Source: Aon Hewitt's annual survey

Dubai: Companies across the GCC region are predicting an average salary increase of 5.5 per cent in 2014 — a figure in line with forecasts made for 2013 and 2012, both pegged at 5.4 per cent. This indicates a continued confidence in the economic stability of the region and an increasingly resilient business environment.

These are the latest figures from Aon Hewitt, the global talent, retirement and health solutions business of Aon Plc. The figures were released as part of its annual Global Salary Increase Survey 2013. Based on data from a robust comparative group of over 500 organisations from all industry sectors in the region, the report offers a unique snapshot of salary increase trends which, in turn, enables organisations to benchmark their forecasts with the market in order to remain competitive.

Among the participating GCC organisations, Saudi Arabia-based companies gave the highest salary increase projection for 2014 at six per cent. This is a slight increase on last year's 5.8 per cent predicted raise and comes at a time when the kingdom's economy is growing, with economists forecasting a growth rate of 5.3 per cent for 2013.
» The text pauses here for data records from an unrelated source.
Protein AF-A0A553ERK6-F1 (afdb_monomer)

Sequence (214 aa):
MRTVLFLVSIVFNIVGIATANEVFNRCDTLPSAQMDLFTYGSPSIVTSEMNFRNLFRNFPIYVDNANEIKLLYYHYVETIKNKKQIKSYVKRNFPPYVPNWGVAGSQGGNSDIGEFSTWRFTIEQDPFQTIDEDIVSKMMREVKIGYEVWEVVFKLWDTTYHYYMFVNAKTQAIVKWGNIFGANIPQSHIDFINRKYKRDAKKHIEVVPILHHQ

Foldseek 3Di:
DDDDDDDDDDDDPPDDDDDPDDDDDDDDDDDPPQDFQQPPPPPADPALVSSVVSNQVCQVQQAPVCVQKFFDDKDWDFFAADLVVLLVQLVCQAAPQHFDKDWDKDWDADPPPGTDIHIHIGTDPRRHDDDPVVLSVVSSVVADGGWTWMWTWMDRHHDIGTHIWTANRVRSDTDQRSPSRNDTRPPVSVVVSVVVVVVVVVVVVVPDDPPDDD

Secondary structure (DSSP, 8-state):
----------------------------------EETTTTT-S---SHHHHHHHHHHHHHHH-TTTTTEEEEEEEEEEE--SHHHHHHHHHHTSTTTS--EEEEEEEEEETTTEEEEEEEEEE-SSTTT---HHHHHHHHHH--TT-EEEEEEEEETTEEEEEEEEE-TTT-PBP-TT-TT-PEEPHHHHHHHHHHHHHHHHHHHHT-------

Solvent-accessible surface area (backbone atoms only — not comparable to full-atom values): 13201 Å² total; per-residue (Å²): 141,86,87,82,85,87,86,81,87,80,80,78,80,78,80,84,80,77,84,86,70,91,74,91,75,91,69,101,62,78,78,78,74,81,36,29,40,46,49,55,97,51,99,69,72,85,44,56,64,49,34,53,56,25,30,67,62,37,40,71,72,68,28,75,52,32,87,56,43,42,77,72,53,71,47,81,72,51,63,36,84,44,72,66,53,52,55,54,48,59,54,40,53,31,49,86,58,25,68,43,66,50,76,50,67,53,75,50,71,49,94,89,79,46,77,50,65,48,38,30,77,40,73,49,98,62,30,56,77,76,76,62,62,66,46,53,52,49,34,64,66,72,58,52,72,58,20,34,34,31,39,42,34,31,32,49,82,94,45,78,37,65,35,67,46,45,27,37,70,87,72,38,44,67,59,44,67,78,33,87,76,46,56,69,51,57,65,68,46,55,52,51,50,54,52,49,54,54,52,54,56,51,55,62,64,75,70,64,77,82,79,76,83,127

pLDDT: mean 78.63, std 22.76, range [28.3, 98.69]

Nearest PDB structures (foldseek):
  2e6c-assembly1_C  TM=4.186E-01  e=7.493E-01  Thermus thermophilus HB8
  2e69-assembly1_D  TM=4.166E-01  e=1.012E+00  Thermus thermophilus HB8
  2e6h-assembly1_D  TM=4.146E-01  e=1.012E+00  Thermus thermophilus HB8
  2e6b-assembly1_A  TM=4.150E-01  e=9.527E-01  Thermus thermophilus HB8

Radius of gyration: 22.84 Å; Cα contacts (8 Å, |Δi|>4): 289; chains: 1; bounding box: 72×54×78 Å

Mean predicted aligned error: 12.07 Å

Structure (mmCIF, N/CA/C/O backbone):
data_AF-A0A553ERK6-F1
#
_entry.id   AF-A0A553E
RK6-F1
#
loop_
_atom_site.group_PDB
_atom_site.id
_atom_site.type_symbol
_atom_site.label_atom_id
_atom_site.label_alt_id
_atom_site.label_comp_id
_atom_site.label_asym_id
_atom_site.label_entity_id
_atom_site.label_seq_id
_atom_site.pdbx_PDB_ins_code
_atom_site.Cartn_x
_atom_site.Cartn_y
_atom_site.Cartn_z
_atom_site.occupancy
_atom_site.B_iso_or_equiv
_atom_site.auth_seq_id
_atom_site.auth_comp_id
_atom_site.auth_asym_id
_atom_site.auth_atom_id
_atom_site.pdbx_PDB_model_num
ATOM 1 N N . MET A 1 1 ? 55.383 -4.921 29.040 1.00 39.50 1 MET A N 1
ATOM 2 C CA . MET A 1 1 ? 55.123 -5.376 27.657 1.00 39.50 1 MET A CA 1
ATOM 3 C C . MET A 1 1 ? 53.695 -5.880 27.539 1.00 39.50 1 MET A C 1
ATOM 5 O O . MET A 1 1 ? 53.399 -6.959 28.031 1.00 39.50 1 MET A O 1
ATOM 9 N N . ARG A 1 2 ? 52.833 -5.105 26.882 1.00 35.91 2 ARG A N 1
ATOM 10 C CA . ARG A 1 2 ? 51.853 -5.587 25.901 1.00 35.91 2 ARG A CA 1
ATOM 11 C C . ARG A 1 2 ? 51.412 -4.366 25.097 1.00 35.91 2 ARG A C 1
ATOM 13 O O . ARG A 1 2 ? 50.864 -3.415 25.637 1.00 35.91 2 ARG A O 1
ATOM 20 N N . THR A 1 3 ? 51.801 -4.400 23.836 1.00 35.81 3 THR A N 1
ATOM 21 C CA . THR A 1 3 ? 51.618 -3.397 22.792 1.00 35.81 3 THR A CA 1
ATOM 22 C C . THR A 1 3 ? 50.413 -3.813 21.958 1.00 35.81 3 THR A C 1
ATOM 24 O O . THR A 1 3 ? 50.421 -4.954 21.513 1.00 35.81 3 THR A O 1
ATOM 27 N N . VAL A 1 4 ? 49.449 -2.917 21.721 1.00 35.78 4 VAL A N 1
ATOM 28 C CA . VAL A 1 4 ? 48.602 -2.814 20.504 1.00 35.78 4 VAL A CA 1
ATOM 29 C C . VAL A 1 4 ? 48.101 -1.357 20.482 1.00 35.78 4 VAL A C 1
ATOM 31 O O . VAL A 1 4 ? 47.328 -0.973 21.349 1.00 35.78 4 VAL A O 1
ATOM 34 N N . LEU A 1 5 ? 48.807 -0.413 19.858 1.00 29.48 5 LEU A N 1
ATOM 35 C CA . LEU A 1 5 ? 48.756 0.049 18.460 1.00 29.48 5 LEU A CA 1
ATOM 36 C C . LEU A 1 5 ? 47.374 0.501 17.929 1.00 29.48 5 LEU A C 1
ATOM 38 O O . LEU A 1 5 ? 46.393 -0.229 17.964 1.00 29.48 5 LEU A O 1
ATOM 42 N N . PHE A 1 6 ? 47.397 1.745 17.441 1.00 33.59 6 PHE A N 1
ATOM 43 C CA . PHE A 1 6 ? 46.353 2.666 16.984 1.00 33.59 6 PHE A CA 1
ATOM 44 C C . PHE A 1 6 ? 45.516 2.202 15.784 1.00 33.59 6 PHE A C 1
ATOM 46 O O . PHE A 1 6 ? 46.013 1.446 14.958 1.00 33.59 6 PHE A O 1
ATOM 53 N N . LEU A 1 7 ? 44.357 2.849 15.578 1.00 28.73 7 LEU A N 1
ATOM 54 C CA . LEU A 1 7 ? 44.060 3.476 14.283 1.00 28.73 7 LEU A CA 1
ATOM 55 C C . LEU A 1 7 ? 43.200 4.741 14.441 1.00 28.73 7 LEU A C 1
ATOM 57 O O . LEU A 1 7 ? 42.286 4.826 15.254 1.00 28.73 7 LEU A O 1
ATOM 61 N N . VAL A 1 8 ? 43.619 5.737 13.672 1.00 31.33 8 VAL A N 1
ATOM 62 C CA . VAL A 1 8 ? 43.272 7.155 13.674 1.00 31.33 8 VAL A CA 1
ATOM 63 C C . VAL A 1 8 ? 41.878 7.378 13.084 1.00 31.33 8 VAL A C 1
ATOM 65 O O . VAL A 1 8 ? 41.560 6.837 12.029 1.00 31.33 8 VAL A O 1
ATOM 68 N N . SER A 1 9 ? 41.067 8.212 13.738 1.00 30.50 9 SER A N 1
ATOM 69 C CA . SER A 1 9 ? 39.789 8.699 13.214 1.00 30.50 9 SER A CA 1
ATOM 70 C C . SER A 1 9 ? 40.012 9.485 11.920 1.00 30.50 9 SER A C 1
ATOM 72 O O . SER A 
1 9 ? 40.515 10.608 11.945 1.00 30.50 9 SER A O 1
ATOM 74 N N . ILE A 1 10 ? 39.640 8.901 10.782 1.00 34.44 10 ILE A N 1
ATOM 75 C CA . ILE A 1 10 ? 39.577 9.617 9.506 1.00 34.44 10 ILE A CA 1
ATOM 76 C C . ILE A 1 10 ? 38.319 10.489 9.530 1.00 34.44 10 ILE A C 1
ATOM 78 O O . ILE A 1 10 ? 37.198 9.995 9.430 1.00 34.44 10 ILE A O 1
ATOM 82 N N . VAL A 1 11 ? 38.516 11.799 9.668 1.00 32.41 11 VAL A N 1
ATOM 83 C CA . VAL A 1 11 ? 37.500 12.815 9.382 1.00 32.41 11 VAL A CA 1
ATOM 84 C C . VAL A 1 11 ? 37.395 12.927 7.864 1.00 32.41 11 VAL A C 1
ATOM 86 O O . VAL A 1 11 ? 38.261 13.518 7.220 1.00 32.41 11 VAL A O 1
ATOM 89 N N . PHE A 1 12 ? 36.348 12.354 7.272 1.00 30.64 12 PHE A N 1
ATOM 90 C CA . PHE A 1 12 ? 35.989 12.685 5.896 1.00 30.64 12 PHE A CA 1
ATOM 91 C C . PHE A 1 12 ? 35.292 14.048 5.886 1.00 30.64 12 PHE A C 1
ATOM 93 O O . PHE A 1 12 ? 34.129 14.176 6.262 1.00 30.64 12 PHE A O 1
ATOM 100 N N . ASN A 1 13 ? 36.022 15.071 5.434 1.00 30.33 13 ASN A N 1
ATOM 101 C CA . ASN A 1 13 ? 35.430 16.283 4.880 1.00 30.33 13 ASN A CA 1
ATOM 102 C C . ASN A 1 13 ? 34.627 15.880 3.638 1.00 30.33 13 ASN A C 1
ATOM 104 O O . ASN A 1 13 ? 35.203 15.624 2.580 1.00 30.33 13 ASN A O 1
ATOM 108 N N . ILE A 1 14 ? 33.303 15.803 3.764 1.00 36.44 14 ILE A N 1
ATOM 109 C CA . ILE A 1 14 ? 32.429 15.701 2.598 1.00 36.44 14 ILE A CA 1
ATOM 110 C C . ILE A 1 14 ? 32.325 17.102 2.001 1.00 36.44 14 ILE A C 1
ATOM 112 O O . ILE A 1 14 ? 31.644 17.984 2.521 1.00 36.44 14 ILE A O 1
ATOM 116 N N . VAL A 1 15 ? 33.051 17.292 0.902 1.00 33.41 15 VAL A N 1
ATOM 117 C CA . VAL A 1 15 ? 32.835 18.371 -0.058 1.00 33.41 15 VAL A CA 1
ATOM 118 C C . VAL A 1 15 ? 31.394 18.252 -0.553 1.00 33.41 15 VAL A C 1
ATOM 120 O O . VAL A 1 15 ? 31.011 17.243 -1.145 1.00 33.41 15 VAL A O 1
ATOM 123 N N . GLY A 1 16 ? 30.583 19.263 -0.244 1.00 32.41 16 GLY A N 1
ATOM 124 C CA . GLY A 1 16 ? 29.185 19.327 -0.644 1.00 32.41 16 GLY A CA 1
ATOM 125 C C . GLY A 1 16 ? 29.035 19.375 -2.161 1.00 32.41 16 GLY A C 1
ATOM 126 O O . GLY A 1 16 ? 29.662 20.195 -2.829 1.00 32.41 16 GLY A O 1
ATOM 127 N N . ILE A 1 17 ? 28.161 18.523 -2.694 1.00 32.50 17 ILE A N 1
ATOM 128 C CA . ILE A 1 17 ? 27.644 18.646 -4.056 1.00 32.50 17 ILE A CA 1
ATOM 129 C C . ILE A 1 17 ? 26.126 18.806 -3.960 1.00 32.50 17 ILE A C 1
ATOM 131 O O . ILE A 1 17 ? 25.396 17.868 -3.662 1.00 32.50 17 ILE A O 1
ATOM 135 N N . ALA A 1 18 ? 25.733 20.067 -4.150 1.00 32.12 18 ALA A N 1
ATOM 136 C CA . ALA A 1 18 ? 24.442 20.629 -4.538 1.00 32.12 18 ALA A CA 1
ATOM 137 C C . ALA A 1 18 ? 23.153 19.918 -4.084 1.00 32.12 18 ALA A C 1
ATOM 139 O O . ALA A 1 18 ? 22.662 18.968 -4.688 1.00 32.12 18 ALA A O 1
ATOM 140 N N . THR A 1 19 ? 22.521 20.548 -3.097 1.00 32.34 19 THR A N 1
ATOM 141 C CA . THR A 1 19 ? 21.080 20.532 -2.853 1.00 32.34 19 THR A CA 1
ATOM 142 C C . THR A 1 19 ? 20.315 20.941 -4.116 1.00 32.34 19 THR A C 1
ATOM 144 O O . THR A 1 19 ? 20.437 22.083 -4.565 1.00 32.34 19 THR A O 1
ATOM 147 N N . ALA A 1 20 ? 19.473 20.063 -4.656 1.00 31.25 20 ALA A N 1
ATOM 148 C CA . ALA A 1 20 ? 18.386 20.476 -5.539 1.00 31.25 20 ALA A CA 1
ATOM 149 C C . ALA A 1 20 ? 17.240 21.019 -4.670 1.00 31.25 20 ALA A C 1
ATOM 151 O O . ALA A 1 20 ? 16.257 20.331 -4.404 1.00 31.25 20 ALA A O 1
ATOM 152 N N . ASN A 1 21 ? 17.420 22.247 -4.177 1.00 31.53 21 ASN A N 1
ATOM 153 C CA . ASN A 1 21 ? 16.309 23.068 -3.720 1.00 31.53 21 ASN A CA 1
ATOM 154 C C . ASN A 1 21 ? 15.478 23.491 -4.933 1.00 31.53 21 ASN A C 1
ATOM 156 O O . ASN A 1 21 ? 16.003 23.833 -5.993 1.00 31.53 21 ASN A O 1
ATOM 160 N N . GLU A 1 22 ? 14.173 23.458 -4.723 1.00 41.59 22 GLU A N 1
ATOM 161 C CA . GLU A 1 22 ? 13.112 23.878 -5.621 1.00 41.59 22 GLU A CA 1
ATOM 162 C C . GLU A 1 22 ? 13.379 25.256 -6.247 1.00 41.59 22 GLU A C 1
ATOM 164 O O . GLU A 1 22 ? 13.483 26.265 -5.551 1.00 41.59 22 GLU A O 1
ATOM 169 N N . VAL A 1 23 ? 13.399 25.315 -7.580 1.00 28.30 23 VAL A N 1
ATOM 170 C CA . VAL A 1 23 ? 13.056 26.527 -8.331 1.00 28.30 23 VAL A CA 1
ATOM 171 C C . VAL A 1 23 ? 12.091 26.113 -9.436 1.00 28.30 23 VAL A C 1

Meanwhile, companies based in the UAE predicted the lowest salary increase at five per cent, which is in line with last year's predictions of 5.1 per cent — indicating stability.

Kuwait and Oman firms estimated a 5.6 per cent salary growth, similar to the 2013 predictions, while companies in Bahrain forecast 5.2 per cent — an increase on last year's 4.7 per cent projection.

Looking back to 2012 and comparing the predictions from the survey for 2013 (5.4 per cent) with actual increments  awarded earlier this year (5.3 per cent), the survey  sees good alignment, allowing employees to feel confident that the trend is set to continue into 2014.

When looking at the distribution of salary increases, it was analysed that there is a clear correlation between performance and salary increases.

Robert Richter, Compensation Survey manager, Aon Hewitt Middle East, said, "Whilst linking individual performance to pay is not uncommon, we advise employers to use annual bonus payments as the larger component for rewarding high performers.

"Salary increases typically take into consideration a number of other factors as well as performance, including inflation, to reflect promotions, and the need to ensure that employees at the same grade remain within a single pay band."